===== Source data =====

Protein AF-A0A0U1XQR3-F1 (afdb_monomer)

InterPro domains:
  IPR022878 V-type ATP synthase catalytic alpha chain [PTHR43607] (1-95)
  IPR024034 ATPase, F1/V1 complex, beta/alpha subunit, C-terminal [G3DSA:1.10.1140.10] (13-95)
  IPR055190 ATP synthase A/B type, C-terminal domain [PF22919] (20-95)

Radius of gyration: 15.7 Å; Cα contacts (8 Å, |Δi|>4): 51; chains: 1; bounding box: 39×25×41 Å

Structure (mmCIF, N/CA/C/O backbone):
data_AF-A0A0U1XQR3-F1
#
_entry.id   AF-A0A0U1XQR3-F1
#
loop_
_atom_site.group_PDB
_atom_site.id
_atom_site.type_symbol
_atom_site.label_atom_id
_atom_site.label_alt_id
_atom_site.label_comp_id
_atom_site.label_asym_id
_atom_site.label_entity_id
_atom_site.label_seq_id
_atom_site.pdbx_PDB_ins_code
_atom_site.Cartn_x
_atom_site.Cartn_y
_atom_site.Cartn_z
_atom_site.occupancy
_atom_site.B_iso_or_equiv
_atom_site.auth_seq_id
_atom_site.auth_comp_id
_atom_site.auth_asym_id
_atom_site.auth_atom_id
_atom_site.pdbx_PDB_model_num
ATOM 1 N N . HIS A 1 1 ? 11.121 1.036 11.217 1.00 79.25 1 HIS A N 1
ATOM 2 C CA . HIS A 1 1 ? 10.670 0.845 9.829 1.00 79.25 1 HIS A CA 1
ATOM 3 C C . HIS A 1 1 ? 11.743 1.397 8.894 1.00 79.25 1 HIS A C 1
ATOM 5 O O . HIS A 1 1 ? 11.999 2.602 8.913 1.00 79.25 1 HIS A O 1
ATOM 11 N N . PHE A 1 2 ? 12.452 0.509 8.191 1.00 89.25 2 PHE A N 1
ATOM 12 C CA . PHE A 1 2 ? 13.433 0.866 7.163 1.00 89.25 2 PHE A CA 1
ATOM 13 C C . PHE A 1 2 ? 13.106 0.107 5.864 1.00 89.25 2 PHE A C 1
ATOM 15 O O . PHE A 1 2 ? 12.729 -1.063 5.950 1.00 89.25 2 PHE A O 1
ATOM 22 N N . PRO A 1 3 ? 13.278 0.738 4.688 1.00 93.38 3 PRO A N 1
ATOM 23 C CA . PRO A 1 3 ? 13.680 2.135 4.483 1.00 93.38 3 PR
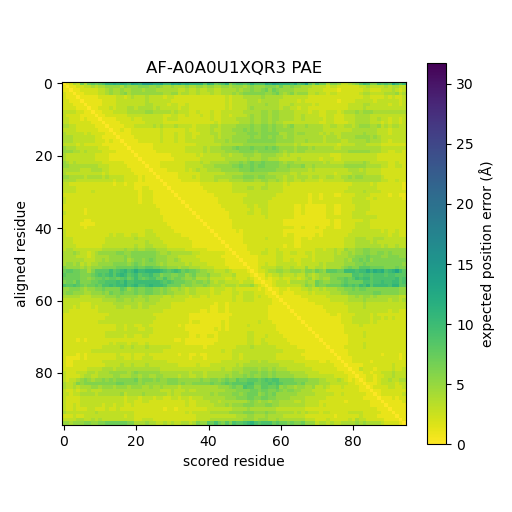O A CA 1
ATOM 24 C C . PRO A 1 3 ? 12.585 3.135 4.903 1.00 93.38 3 PRO A C 1
ATOM 26 O O . PRO A 1 3 ? 11.399 2.887 4.723 1.00 93.38 3 PRO A O 1
ATOM 29 N N . SER A 1 4 ? 12.975 4.285 5.463 1.00 95.69 4 SER A N 1
ATOM 30 C CA . SER A 1 4 ? 12.037 5.279 6.016 1.00 95.69 4 SER A CA 1
ATOM 31 C C . SER A 1 4 ? 11.455 6.198 4.929 1.00 95.69 4 SER A C 1
ATOM 33 O O . SER A 1 4 ? 11.663 7.410 4.941 1.00 95.69 4 SER A O 1
ATOM 35 N N . ILE A 1 5 ? 10.767 5.606 3.950 1.00 96.25 5 ILE A N 1
ATOM 36 C CA . ILE A 1 5 ? 10.096 6.315 2.852 1.00 96.25 5 ILE A CA 1
ATOM 37 C C . ILE A 1 5 ? 8.668 6.648 3.278 1.00 96.25 5 ILE A C 1
ATOM 39 O O . ILE A 1 5 ? 7.916 5.760 3.669 1.00 96.25 5 ILE A O 1
ATOM 43 N N . ASN A 1 6 ? 8.265 7.911 3.142 1.00 95.25 6 ASN A N 1
ATOM 44 C CA . ASN A 1 6 ? 6.869 8.290 3.333 1.00 95.25 6 ASN A CA 1
ATOM 45 C C . ASN A 1 6 ? 6.084 8.043 2.033 1.00 95.25 6 ASN A C 1
ATOM 47 O O . ASN A 1 6 ? 6.203 8.810 1.075 1.00 95.25 6 ASN A O 1
ATOM 51 N N . TRP A 1 7 ? 5.299 6.966 1.996 1.00 95.75 7 TRP A N 1
ATOM 52 C CA . TRP A 1 7 ? 4.514 6.555 0.825 1.00 95.75 7 TRP A CA 1
ATOM 53 C C . TRP A 1 7 ? 3.329 7.476 0.497 1.00 95.75 7 TRP A C 1
ATOM 55 O O . TRP A 1 7 ? 2.878 7.449 -0.645 1.00 95.75 7 TRP A O 1
ATOM 65 N N . LEU A 1 8 ? 2.863 8.308 1.437 1.00 93.94 8 LEU A N 1
ATOM 66 C CA . LEU A 1 8 ? 1.732 9.225 1.229 1.00 93.94 8 LEU A CA 1
ATOM 67 C C . LEU A 1 8 ? 2.140 10.481 0.449 1.00 93.94 8 LEU A C 1
ATOM 69 O O . LEU A 1 8 ? 1.391 10.974 -0.388 1.00 93.94 8 LEU A O 1
ATOM 73 N N . ILE A 1 9 ? 3.353 10.987 0.687 1.00 95.31 9 ILE A N 1
ATOM 74 C CA . ILE A 1 9 ? 3.853 12.203 0.018 1.00 95.31 9 ILE A CA 1
ATOM 75 C C . ILE A 1 9 ? 4.776 11.905 -1.169 1.00 95.31 9 ILE A C 1
ATOM 77 O O . ILE A 1 9 ? 5.012 12.776 -2.008 1.00 95.31 9 ILE A O 1
ATOM 81 N N . SER A 1 10 ? 5.342
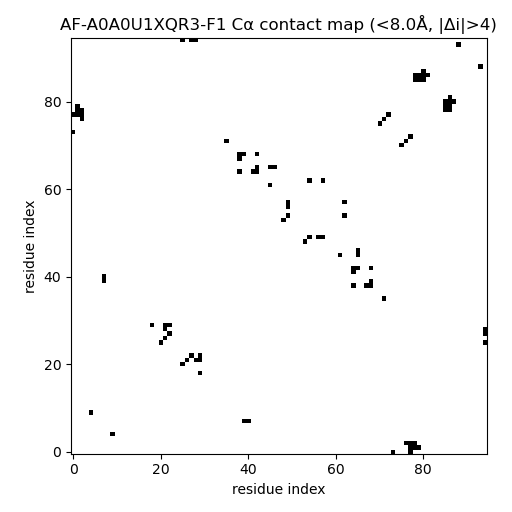 10.697 -1.236 1.00 96.38 10 SER A N 1
ATOM 82 C CA . SER A 1 10 ? 6.263 10.316 -2.309 1.00 96.38 10 SER A CA 1
ATOM 83 C C . SER A 1 10 ? 5.516 10.087 -3.620 1.00 96.38 10 SER A C 1
ATOM 85 O O . SER A 1 10 ? 4.488 9.417 -3.670 1.00 96.38 10 SER A O 1
ATOM 87 N N . TYR A 1 11 ? 6.074 10.584 -4.722 1.00 96.31 11 TYR A N 1
ATOM 88 C CA . TYR A 1 11 ? 5.477 10.439 -6.047 1.00 96.31 11 TYR A CA 1
ATOM 89 C C . TYR A 1 11 ? 6.533 10.176 -7.121 1.00 96.31 11 TYR A C 1
ATOM 91 O O . TYR A 1 11 ? 7.720 10.446 -6.951 1.00 96.31 11 TYR A O 1
ATOM 99 N N . SER A 1 12 ? 6.082 9.666 -8.267 1.00 96.62 12 SER A N 1
ATOM 100 C CA . SER A 1 12 ? 6.901 9.511 -9.470 1.00 96.62 12 SER A CA 1
ATOM 101 C C . SER A 1 12 ? 6.120 9.981 -10.689 1.00 96.62 12 SER A C 1
ATOM 103 O O . SER A 1 12 ? 4.961 9.609 -10.871 1.00 96.62 12 SER A O 1
ATOM 105 N N . LYS A 1 13 ? 6.767 10.779 -11.545 1.00 96.75 13 LYS A N 1
ATOM 106 C CA . LYS A 1 13 ? 6.203 11.235 -12.827 1.00 96.75 13 LYS A CA 1
ATOM 107 C C . LYS A 1 13 ? 6.408 10.225 -13.963 1.00 96.75 13 LYS A C 1
ATOM 109 O O . LYS A 1 13 ? 5.872 10.420 -15.047 1.00 96.75 13 LYS A O 1
ATOM 114 N N . TYR A 1 14 ? 7.151 9.145 -13.714 1.00 97.12 14 TYR A N 1
ATOM 115 C CA . TYR A 1 14 ? 7.506 8.149 -14.728 1.00 97.12 14 TYR A CA 1
ATOM 116 C C . TYR A 1 14 ? 6.504 7.002 -14.857 1.00 97.12 14 TYR A C 1
ATOM 118 O O . TYR A 1 14 ? 6.726 6.130 -15.684 1.00 97.12 14 TYR A O 1
ATOM 126 N N . MET A 1 15 ? 5.410 6.990 -14.085 1.00 94.38 15 MET A N 1
ATOM 127 C CA . MET A 1 15 ? 4.448 5.877 -14.113 1.00 94.38 15 MET A CA 1
ATOM 128 C C . MET A 1 15 ? 3.973 5.577 -15.540 1.00 94.38 15 MET A C 1
ATOM 130 O O . MET A 1 15 ? 4.193 4.475 -16.020 1.00 94.38 15 MET A O 1
ATOM 134 N N . ARG A 1 16 ? 3.489 6.598 -16.261 1.00 94.44 16 ARG A N 1
ATOM 135 C CA . ARG A 1 16 ? 3.032 6.457 -17.655 1.00 94.44 16 ARG A CA 1
ATOM 136 C C . ARG A 1 16 ? 4.117 6.003 -18.626 1.00 94.44 16 ARG A C 1
ATOM 138 O O . ARG A 1 16 ? 3.827 5.316 -19.590 1.00 94.44 16 ARG A O 1
ATOM 145 N N . ALA A 1 17 ? 5.363 6.406 -18.389 1.00 97.19 17 ALA A N 1
ATOM 146 C CA . ALA A 1 17 ? 6.482 6.015 -19.243 1.00 97.19 17 ALA A CA 1
ATOM 147 C C . ALA A 1 17 ? 6.904 4.551 -19.026 1.00 97.19 17 ALA A C 1
ATOM 149 O O . ALA A 1 17 ? 7.611 3.994 -19.859 1.00 97.19 17 ALA A O 1
ATOM 150 N N . LEU A 1 18 ? 6.508 3.946 -17.901 1.00 97.06 18 LEU A N 1
ATOM 151 C CA . LEU A 1 18 ? 6.832 2.566 -17.545 1.00 97.06 18 LEU A CA 1
ATOM 152 C C . LEU A 1 18 ? 5.675 1.591 -17.794 1.00 97.06 18 LEU A C 1
ATOM 154 O O . LEU A 1 18 ? 5.909 0.385 -17.731 1.00 97.06 18 LEU A O 1
ATOM 158 N N . ASP A 1 19 ? 4.463 2.080 -18.073 1.00 94.75 19 ASP A N 1
ATOM 159 C CA . ASP A 1 19 ? 3.277 1.234 -18.254 1.00 94.75 19 ASP A CA 1
ATOM 160 C C . ASP A 1 19 ? 3.505 0.196 -19.375 1.00 94.75 19 ASP A C 1
ATOM 162 O O . ASP A 1 19 ? 3.390 -0.996 -19.106 1.00 94.75 19 ASP A O 1
ATOM 166 N N . ASP A 1 20 ? 4.014 0.597 -20.551 1.00 96.94 20 ASP A N 1
ATOM 167 C CA . ASP A 1 20 ? 4.336 -0.328 -21.659 1.00 96.94 20 ASP A CA 1
ATOM 168 C C . ASP A 1 20 ? 5.296 -1.464 -21.252 1.00 96.94 20 ASP A C 1
ATOM 170 O O . ASP A 1 20 ? 5.194 -2.603 -21.722 1.00 96.94 20 ASP A O 1
ATOM 174 N N . PHE A 1 21 ? 6.269 -1.166 -20.383 1.00 97.50 21 PHE A N 1
ATOM 175 C CA . PHE A 1 21 ? 7.210 -2.170 -19.893 1.00 97.50 21 PHE A CA 1
ATOM 176 C C . PHE A 1 21 ? 6.516 -3.161 -18.954 1.00 97.50 21 PHE A C 1
ATOM 178 O O . PHE A 1 21 ? 6.759 -4.368 -19.057 1.00 97.50 21 PHE A O 1
ATOM 185 N N . TYR A 1 22 ? 5.670 -2.676 -18.044 1.00 97.38 22 TYR A N 1
ATOM 186 C CA . TYR A 1 22 ? 4.960 -3.536 -17.103 1.00 97.38 22 TYR A CA 1
ATOM 187 C C . TYR A 1 22 ? 3.870 -4.350 -17.787 1.00 97.38 22 TYR A C 1
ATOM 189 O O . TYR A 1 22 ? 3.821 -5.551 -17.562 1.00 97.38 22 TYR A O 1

=====

(To do) Would you output only the span of the records above that opens with the line containing "ATOM 22 N N" and closes with the line containing "ATOM 31 C C", ends included and pictures dropped?

(The answer)
ATOM 22 N N . PRO A 1 3 ? 13.278 0.738 4.688 1.00 93.38 3 PRO A N 1
ATOM 23 C CA . PRO A 1 3 ? 13.680 2.135 4.483 1.00 93.38 3 PR
O A CA 1
ATOM 24 C C . PRO A 1 3 ? 12.585 3.135 4.903 1.00 93.38 3 PRO A C 1
ATOM 26 O O . PRO A 1 3 ? 11.399 2.887 4.723 1.00 93.38 3 PRO A O 1
ATOM 29 N N . SER A 1 4 ? 12.975 4.285 5.463 1.00 95.69 4 SER A N 1
ATOM 30 C CA . SER A 1 4 ? 12.037 5.279 6.016 1.00 95.69 4 SER A CA 1
ATOM 31 C C . SER A 1 4 ? 11.455 6.198 4.929 1.00 95.69 4 SER A C 1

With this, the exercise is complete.